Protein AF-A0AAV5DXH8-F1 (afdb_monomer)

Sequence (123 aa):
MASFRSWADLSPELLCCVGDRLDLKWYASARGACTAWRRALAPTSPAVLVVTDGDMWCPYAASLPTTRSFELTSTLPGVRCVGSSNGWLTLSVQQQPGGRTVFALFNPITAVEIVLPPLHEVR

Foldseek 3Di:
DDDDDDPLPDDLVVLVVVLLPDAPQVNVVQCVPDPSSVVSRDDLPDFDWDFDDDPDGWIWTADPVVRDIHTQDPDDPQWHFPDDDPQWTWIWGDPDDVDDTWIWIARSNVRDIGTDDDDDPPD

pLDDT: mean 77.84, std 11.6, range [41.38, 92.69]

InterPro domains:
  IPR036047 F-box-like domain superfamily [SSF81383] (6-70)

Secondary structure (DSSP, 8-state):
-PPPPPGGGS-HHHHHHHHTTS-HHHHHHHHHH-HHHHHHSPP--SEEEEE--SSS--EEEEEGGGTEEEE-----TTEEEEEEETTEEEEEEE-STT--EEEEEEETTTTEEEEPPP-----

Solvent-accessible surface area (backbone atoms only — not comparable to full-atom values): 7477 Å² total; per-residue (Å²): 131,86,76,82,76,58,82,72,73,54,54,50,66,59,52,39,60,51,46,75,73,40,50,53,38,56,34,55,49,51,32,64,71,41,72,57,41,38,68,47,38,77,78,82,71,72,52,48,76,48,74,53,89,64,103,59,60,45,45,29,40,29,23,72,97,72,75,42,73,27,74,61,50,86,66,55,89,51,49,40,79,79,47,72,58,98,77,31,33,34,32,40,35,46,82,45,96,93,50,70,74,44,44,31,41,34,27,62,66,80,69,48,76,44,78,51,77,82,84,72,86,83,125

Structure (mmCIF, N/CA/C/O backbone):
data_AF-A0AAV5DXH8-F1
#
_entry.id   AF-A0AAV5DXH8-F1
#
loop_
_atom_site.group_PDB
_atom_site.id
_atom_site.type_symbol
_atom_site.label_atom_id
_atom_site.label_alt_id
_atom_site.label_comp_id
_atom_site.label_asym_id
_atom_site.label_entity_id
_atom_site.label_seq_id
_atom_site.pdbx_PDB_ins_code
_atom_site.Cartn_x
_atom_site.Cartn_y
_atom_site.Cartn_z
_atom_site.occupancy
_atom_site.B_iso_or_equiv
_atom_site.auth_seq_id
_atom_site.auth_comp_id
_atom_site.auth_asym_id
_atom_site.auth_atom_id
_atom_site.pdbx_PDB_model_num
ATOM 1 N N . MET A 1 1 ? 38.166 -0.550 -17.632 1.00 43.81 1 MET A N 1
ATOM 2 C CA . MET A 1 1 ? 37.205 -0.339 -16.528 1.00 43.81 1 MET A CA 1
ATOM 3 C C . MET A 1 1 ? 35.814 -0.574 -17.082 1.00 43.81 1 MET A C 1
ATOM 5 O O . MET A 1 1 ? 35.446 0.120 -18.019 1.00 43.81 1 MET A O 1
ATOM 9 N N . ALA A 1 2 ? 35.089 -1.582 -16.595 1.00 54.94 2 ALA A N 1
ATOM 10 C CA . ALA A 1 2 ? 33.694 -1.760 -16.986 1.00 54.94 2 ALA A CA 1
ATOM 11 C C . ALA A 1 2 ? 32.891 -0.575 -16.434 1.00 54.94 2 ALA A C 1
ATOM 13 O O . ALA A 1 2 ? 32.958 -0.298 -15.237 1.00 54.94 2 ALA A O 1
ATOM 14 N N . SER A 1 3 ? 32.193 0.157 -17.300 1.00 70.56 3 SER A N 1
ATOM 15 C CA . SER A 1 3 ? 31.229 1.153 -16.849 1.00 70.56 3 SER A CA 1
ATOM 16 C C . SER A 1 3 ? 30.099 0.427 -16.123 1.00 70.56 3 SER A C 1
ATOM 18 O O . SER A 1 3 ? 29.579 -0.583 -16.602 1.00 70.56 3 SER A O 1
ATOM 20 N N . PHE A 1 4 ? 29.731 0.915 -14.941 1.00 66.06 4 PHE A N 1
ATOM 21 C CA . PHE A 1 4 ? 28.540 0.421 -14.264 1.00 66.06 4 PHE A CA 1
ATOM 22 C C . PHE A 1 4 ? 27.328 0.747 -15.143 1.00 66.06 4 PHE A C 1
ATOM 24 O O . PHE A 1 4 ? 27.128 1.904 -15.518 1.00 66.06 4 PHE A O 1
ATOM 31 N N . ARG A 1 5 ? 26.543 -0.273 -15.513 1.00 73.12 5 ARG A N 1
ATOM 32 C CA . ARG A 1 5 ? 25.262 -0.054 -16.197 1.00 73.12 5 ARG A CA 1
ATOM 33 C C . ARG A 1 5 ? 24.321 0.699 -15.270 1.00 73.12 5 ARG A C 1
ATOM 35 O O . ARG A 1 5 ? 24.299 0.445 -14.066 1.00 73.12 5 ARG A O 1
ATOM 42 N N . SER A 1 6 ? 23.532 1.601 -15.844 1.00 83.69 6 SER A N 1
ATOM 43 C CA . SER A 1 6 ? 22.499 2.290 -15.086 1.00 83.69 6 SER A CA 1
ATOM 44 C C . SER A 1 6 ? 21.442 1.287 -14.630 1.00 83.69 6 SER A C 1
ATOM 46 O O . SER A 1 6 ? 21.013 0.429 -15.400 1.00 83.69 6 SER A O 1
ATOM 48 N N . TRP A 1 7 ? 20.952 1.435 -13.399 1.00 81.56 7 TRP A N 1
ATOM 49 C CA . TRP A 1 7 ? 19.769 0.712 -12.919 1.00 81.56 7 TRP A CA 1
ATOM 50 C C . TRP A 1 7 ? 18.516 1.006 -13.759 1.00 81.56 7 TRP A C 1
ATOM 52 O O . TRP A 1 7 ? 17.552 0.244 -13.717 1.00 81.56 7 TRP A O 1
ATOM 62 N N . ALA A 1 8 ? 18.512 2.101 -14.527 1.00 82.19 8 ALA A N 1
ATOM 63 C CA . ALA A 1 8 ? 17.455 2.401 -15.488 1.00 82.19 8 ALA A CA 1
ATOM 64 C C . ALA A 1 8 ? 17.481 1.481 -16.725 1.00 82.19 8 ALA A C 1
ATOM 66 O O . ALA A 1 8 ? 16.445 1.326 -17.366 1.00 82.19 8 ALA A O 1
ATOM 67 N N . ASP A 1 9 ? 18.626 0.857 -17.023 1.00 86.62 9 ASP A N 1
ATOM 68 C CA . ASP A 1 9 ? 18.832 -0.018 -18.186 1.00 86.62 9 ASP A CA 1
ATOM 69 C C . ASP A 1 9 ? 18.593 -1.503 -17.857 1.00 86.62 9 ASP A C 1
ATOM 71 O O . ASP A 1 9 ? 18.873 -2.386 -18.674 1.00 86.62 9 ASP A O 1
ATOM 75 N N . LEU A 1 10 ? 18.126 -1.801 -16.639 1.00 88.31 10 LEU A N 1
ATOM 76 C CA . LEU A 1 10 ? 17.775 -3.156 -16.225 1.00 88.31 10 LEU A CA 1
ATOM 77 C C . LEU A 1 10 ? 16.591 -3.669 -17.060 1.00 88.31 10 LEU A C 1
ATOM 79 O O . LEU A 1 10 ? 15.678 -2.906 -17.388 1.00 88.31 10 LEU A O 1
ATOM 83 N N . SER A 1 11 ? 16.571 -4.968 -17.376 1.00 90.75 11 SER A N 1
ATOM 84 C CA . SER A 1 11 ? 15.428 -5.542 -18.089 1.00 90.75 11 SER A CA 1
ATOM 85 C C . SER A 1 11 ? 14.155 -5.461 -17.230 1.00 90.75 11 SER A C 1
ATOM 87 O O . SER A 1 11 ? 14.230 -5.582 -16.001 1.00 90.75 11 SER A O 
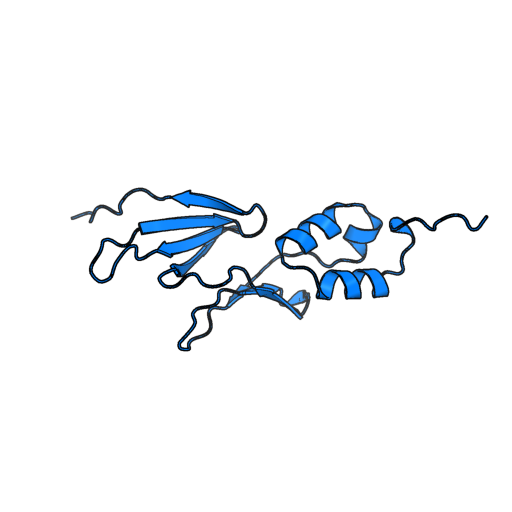1
ATOM 89 N N . PRO A 1 12 ? 12.970 -5.295 -17.847 1.00 88.69 12 PRO A N 1
ATOM 90 C CA . PRO A 1 12 ? 11.705 -5.264 -17.114 1.00 88.69 12 PRO A CA 1
ATOM 91 C C . PRO A 1 12 ? 11.477 -6.511 -16.253 1.00 88.69 12 PRO A C 1
ATOM 93 O O . PRO A 1 12 ? 10.949 -6.405 -15.155 1.00 88.69 12 PRO A O 1
ATOM 96 N N . GLU A 1 13 ? 11.927 -7.677 -16.719 1.00 90.62 13 GLU A N 1
ATOM 97 C CA . GLU A 1 13 ? 11.833 -8.956 -16.004 1.00 90.62 13 GLU A CA 1
ATOM 98 C C . GLU A 1 13 ? 12.590 -8.925 -14.673 1.00 90.62 13 GLU A C 1
ATOM 100 O O . GLU A 1 13 ? 12.040 -9.294 -13.637 1.00 90.62 13 GLU A O 1
ATOM 105 N N . LEU A 1 14 ? 13.826 -8.414 -14.674 1.00 91.31 14 LEU A N 1
ATOM 106 C CA . LEU A 1 14 ? 14.614 -8.276 -13.450 1.00 91.31 14 LEU A CA 1
ATOM 107 C C . LEU A 1 14 ? 13.995 -7.246 -12.501 1.00 91.31 14 LEU A C 1
ATOM 109 O O . LEU A 1 14 ? 13.986 -7.463 -11.291 1.00 91.31 14 LEU A O 1
ATOM 113 N N . LEU A 1 15 ? 13.440 -6.152 -13.034 1.00 90.94 15 LEU A N 1
ATOM 114 C CA . LEU A 1 15 ? 12.715 -5.168 -12.226 1.00 90.94 15 LEU A CA 1
ATOM 115 C C . LEU A 1 15 ? 11.464 -5.776 -11.585 1.00 90.94 15 LEU A C 1
ATOM 117 O O . LEU A 1 15 ? 11.214 -5.522 -10.409 1.00 90.94 15 LEU A O 1
ATOM 121 N N . CYS A 1 16 ? 10.721 -6.619 -12.305 1.00 87.56 16 CYS A N 1
ATOM 122 C CA . CYS A 1 16 ? 9.600 -7.375 -11.749 1.00 87.56 16 CYS A CA 1
ATOM 123 C C . CYS A 1 16 ? 10.056 -8.304 -10.618 1.00 87.56 16 CYS A C 1
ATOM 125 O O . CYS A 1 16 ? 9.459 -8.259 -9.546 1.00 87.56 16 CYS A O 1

* * *

Action item :: Print only the lines that run from the start of the listing to the line bearing "ATOM 1 N N ."; please keep the first line and that last one, exactly as they appear.

Answer section ::
Protein AF-A0AAV5DXH8-F1 (afdb_monomer)

Sequence (123 aa):
MASFRSWADLSPELLCCVGDRLDLKWYASARGACTAWRRALAPTSPAVLVVTDGDMWCPYAASLPTTRSFELTSTLPGVRCVGSSNGWLTLSVQQQPGGRTVFALFNPITAVEIVLPPLHEVR

Foldseek 3Di:
DDDDDDPLPDDLVVLVVVLLPDAPQVNVVQCVPDPSSVVSRDDLPDFDWDFDDDPDGWIWTADPVVRDIHTQDPDDPQWHFPDDDPQWTWIWGDPDDVDDTWIWIARSNVRDIGTDDDDDPPD

pLDDT: mean 77.84, std 11.6, range [41.38, 92.69]

InterPro domains:
  IPR036047 F-box-like domain superfamily [SSF81383] (6-70)

Secondary structure (DSSP, 8-state):
-PPPPPGGGS-HHHHHHHHTTS-HHHHHHHHHH-HHHHHHSPP--SEEEEE--SSS--EEEEEGGGTEEEE-----TTEEEEEEETTEEEEEEE-STT--EEEEEEETTTTEEEEPPP-----

Solvent-accessible surface area (backbone atoms only — not comparable to full-atom values): 7477 Å² total; per-residue (Å²): 131,86,76,82,76,58,82,72,73,54,54,50,66,59,52,39,60,51,46,75,73,40,50,53,38,56,34,55,49,51,32,64,71,41,72,57,41,38,68,47,38,77,78,82,71,72,52,48,76,48,74,53,89,64,103,59,60,45,45,29,40,29,23,72,97,72,75,42,73,27,74,61,50,86,66,55,89,51,49,40,79,79,47,72,58,98,77,31,33,34,32,40,35,46,82,45,96,93,50,70,74,44,44,31,41,34,27,62,66,80,69,48,76,44,78,51,77,82,84,72,86,83,125

Structure (mmCIF, N/CA/C/O backbone):
data_AF-A0AAV5DXH8-F1
#
_entry.id   AF-A0AAV5DXH8-F1
#
loop_
_atom_site.group_PDB
_atom_site.id
_atom_site.type_symbol
_atom_site.label_atom_id
_atom_site.label_alt_id
_atom_site.label_comp_id
_atom_site.label_asym_id
_atom_site.label_entity_id
_atom_site.label_seq_id
_atom_site.pdbx_PDB_ins_code
_atom_site.Cartn_x
_atom_site.Cartn_y
_atom_site.Cartn_z
_atom_site.occupancy
_atom_site.B_iso_or_equiv
_atom_site.auth_seq_id
_atom_site.auth_comp_id
_atom_site.auth_asym_id
_atom_site.auth_atom_id
_atom_site.pdbx_PDB_model_num
ATOM 1 N N . MET A 1 1 ? 38.166 -0.550 -17.632 1.00 43.81 1 MET A N 1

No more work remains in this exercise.